START Recorded information
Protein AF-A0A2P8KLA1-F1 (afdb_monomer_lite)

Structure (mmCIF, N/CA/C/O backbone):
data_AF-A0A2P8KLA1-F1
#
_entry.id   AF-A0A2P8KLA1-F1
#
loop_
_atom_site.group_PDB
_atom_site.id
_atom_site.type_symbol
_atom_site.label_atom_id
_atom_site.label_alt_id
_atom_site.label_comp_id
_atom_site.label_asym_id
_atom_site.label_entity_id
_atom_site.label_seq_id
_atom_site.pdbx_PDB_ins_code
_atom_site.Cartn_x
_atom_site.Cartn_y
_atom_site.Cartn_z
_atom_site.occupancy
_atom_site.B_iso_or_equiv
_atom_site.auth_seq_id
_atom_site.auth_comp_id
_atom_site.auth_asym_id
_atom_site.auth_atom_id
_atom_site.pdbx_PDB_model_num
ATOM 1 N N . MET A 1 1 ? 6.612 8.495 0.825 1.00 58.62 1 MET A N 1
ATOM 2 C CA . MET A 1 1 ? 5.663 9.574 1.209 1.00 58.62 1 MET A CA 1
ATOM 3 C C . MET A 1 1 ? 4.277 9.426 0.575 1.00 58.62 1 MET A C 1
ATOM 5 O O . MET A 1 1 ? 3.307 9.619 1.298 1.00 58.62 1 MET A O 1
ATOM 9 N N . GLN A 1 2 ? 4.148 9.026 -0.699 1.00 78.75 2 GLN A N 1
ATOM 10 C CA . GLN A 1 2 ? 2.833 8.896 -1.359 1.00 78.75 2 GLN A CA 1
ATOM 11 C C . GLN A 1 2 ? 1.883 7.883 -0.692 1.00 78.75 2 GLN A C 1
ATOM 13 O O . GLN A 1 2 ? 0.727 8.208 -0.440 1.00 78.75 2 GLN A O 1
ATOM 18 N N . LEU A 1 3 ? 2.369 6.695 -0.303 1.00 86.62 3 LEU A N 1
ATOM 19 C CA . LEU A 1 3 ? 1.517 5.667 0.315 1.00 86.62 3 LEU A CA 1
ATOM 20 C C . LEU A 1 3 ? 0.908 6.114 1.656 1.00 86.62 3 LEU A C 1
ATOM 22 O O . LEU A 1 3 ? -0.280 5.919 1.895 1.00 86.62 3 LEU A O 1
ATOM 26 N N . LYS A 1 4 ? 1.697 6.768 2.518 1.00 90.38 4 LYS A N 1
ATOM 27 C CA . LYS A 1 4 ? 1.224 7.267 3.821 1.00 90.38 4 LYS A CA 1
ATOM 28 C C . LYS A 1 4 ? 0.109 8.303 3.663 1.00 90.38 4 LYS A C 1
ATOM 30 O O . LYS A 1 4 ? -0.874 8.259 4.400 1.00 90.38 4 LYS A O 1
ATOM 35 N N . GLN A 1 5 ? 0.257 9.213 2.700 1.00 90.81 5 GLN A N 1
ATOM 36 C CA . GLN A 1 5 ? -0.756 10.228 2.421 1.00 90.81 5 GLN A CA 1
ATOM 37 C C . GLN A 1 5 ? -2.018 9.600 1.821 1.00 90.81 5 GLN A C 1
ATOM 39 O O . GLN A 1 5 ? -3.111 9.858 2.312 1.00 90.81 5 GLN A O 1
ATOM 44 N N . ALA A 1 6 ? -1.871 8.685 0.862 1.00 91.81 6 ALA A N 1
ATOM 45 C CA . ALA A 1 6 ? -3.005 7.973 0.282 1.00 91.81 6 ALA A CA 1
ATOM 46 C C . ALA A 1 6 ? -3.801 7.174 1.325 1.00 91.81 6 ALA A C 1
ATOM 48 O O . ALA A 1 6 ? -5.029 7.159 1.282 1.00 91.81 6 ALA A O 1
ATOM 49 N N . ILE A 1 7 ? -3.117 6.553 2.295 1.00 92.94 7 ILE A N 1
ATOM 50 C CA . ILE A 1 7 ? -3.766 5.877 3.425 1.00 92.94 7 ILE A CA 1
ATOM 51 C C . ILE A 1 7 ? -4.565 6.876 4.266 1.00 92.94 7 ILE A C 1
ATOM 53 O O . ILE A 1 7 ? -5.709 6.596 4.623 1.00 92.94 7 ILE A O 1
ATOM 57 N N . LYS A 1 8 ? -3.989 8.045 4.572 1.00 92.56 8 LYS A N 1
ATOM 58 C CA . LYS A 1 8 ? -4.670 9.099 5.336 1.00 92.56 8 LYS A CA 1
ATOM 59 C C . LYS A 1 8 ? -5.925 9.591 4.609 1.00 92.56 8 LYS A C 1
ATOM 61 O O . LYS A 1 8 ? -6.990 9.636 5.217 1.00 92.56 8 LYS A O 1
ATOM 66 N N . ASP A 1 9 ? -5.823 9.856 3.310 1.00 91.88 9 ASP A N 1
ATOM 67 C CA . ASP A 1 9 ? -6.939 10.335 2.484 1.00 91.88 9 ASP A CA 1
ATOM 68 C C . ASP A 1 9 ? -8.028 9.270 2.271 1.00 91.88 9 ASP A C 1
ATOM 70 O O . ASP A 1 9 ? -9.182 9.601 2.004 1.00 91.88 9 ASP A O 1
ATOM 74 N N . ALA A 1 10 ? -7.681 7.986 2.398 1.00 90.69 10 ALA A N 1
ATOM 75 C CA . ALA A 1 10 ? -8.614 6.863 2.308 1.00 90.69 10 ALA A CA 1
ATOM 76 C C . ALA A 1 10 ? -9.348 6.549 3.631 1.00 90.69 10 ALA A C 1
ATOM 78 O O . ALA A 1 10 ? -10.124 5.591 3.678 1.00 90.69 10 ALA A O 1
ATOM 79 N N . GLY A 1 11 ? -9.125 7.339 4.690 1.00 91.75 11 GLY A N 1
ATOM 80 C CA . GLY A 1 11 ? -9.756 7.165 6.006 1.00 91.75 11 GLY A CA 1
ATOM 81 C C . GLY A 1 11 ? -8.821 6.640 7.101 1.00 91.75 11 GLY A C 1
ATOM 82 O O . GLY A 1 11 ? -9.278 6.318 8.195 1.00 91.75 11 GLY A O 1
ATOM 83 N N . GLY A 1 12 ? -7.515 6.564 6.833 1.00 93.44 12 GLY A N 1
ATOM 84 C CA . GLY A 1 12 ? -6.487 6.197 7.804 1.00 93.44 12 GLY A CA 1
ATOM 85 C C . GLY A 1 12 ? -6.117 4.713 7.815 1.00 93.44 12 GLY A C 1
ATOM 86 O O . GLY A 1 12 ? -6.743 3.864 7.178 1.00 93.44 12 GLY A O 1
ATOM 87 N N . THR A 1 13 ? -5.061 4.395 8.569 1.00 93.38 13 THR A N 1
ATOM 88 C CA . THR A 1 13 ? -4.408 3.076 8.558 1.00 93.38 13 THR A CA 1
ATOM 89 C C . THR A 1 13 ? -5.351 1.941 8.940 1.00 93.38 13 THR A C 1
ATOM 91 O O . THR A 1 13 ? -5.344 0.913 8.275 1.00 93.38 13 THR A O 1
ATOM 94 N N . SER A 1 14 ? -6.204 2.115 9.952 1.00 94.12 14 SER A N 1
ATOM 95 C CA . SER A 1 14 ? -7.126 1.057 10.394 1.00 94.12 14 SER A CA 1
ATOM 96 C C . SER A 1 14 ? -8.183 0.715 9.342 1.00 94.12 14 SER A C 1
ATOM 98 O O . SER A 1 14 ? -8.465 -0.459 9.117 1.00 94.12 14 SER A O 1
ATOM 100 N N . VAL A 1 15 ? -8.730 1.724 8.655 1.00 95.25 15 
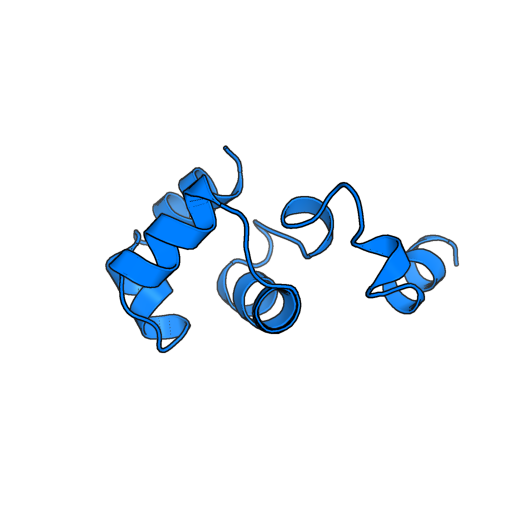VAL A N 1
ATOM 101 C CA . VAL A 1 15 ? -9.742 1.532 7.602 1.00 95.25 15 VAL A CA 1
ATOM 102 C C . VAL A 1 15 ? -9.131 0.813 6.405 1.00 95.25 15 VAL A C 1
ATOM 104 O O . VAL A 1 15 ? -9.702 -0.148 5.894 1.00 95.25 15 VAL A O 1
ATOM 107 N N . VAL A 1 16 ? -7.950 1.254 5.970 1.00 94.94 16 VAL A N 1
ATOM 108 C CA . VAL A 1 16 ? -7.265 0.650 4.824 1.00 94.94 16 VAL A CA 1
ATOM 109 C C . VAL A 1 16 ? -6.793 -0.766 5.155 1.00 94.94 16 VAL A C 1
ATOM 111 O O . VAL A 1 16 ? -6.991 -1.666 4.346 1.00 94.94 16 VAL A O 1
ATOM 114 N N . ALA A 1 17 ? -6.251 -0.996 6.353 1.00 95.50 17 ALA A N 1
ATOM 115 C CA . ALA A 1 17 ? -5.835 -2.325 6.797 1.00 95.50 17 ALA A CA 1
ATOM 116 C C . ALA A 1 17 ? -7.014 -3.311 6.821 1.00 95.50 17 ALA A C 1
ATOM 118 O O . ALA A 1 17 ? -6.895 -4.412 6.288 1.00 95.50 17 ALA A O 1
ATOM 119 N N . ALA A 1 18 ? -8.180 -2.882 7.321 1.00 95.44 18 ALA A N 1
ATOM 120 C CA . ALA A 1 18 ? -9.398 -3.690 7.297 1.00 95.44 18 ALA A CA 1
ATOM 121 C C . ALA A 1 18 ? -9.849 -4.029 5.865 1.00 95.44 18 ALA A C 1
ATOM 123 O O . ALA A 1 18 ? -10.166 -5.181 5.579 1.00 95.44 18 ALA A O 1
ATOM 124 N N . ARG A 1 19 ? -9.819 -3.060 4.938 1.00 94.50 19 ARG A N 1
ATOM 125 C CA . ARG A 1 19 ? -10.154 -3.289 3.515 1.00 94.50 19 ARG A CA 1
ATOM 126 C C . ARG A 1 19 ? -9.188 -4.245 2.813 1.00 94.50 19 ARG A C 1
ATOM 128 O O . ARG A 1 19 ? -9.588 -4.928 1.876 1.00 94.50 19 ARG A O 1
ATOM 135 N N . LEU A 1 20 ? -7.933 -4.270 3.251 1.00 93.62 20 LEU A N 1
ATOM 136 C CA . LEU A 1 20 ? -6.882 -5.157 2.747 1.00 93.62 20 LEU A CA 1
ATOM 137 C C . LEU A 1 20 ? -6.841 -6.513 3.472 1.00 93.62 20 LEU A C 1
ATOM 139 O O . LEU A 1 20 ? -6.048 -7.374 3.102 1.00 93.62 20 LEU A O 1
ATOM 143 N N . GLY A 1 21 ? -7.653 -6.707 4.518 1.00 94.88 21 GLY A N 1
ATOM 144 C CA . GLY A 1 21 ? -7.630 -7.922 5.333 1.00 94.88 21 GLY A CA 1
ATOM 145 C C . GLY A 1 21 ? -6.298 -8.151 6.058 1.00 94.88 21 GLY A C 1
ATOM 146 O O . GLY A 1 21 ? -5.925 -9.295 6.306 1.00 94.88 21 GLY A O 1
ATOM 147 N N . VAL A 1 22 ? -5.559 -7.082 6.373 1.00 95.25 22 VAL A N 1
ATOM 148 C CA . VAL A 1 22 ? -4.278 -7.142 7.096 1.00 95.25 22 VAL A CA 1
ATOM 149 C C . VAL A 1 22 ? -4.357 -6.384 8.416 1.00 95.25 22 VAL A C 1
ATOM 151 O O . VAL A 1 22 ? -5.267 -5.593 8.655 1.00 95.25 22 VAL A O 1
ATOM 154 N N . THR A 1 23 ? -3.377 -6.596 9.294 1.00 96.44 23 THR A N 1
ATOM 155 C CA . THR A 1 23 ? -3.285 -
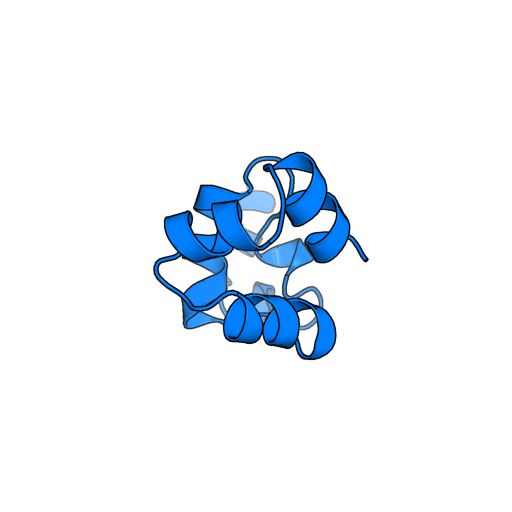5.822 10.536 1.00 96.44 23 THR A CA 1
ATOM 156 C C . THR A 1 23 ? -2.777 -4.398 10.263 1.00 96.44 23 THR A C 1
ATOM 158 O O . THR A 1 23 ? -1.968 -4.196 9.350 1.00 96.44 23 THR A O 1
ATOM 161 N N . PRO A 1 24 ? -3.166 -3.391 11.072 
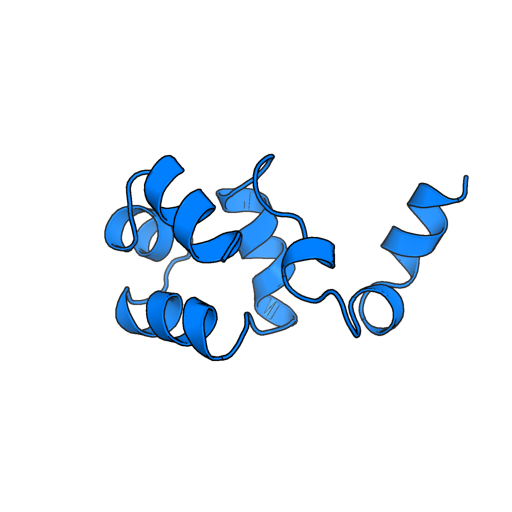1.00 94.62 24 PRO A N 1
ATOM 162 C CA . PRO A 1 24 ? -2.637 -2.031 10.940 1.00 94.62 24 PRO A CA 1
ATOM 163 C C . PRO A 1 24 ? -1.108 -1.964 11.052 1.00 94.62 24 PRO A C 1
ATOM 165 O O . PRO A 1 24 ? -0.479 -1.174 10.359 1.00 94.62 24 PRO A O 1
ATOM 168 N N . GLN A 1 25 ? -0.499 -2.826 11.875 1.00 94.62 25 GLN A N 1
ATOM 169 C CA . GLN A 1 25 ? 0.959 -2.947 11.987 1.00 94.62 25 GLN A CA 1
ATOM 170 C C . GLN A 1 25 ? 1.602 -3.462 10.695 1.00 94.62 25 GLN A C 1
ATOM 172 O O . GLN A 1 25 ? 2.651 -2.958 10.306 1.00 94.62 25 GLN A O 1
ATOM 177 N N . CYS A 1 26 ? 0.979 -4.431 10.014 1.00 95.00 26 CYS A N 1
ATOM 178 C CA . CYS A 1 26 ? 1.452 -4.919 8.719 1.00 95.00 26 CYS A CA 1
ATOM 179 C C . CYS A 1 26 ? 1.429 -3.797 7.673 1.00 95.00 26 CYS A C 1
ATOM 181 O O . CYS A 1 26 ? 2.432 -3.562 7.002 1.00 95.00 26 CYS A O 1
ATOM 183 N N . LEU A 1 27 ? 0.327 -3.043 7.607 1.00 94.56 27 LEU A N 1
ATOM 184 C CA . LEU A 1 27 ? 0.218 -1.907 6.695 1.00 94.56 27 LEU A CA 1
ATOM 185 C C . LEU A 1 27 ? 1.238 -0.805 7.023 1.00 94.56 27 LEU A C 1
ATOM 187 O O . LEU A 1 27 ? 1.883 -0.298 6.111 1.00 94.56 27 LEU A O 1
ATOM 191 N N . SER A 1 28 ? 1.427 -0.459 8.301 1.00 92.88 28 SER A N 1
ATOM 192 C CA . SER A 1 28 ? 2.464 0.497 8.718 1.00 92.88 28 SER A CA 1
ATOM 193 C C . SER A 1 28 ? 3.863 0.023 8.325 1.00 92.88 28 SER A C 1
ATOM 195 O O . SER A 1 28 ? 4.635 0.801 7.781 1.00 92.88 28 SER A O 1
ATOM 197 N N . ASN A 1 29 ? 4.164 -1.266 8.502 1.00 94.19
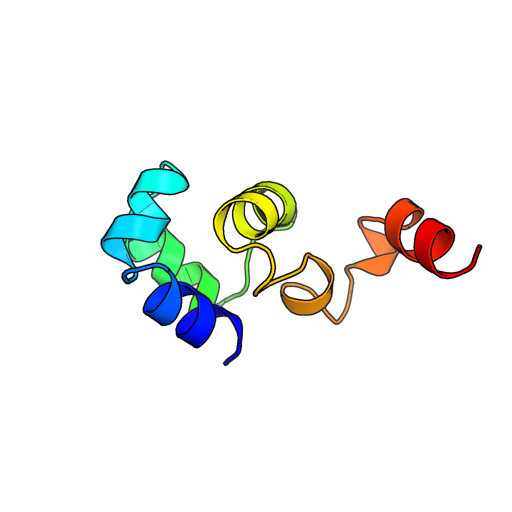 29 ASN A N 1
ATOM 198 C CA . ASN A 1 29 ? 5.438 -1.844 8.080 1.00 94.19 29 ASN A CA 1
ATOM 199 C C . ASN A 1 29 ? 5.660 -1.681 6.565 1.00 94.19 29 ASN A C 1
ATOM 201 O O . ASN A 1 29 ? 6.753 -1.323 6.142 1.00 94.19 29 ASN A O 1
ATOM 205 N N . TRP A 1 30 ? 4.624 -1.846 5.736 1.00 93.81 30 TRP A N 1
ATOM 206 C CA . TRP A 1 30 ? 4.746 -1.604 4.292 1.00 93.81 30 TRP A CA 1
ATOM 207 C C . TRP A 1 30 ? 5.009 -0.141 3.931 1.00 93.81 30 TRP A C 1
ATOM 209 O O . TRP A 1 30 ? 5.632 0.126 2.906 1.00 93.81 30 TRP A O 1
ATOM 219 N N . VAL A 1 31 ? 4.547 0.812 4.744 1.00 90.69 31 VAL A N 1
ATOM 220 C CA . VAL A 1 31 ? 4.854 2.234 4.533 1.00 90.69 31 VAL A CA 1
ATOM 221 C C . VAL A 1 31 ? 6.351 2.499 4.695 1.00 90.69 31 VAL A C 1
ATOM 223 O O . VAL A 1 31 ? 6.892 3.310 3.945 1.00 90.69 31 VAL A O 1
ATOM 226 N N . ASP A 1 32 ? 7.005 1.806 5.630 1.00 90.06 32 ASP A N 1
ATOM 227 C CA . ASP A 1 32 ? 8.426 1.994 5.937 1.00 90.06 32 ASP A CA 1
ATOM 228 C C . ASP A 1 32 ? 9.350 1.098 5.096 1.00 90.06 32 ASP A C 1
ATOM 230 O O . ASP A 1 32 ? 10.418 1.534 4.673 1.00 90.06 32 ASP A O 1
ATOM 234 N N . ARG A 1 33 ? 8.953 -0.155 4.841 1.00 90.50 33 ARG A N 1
END Recorded information
Exercise description: In the listing above, find the line containing "ATOM 13 O O" and the line containing "ATOM 28 C C". Output them and every line between, exactly, and nothing else.

Output:
ATOM 13 O O . GLN A 1 2 ? 0.727 8.208 -0.440 1.00 78.75 2 GLN A O 1
ATOM 18 N N . LEU A 1 3 ? 2.369 6.695 -0.303 1.00 86.62 3 LEU A N 1
ATOM 19 C CA . LEU A 1 3 ? 1.517 5.667 0.315 1.00 86.62 3 LEU A CA 1
ATOM 20 C C . LEU A 1 3 ? 0.908 6.114 1.656 1.00 86.62 3 LEU A C 1
ATOM 22 O O . LEU A 1 3 ? -0.280 5.919 1.895 1.00 86.62 3 LEU A O 1
ATOM 26 N N . LYS A 1 4 ? 1.697 6.768 2.518 1.00 90.38 4 LYS A N 1
ATOM 27 C CA . LYS A 1 4 ? 1.224 7.267 3.821 1.00 90.38 4 LYS A CA 1
ATOM 28 C C . LYS A 1 4 ? 0.109 8.303 3.663 1.00 90.38 4 LYS A C 1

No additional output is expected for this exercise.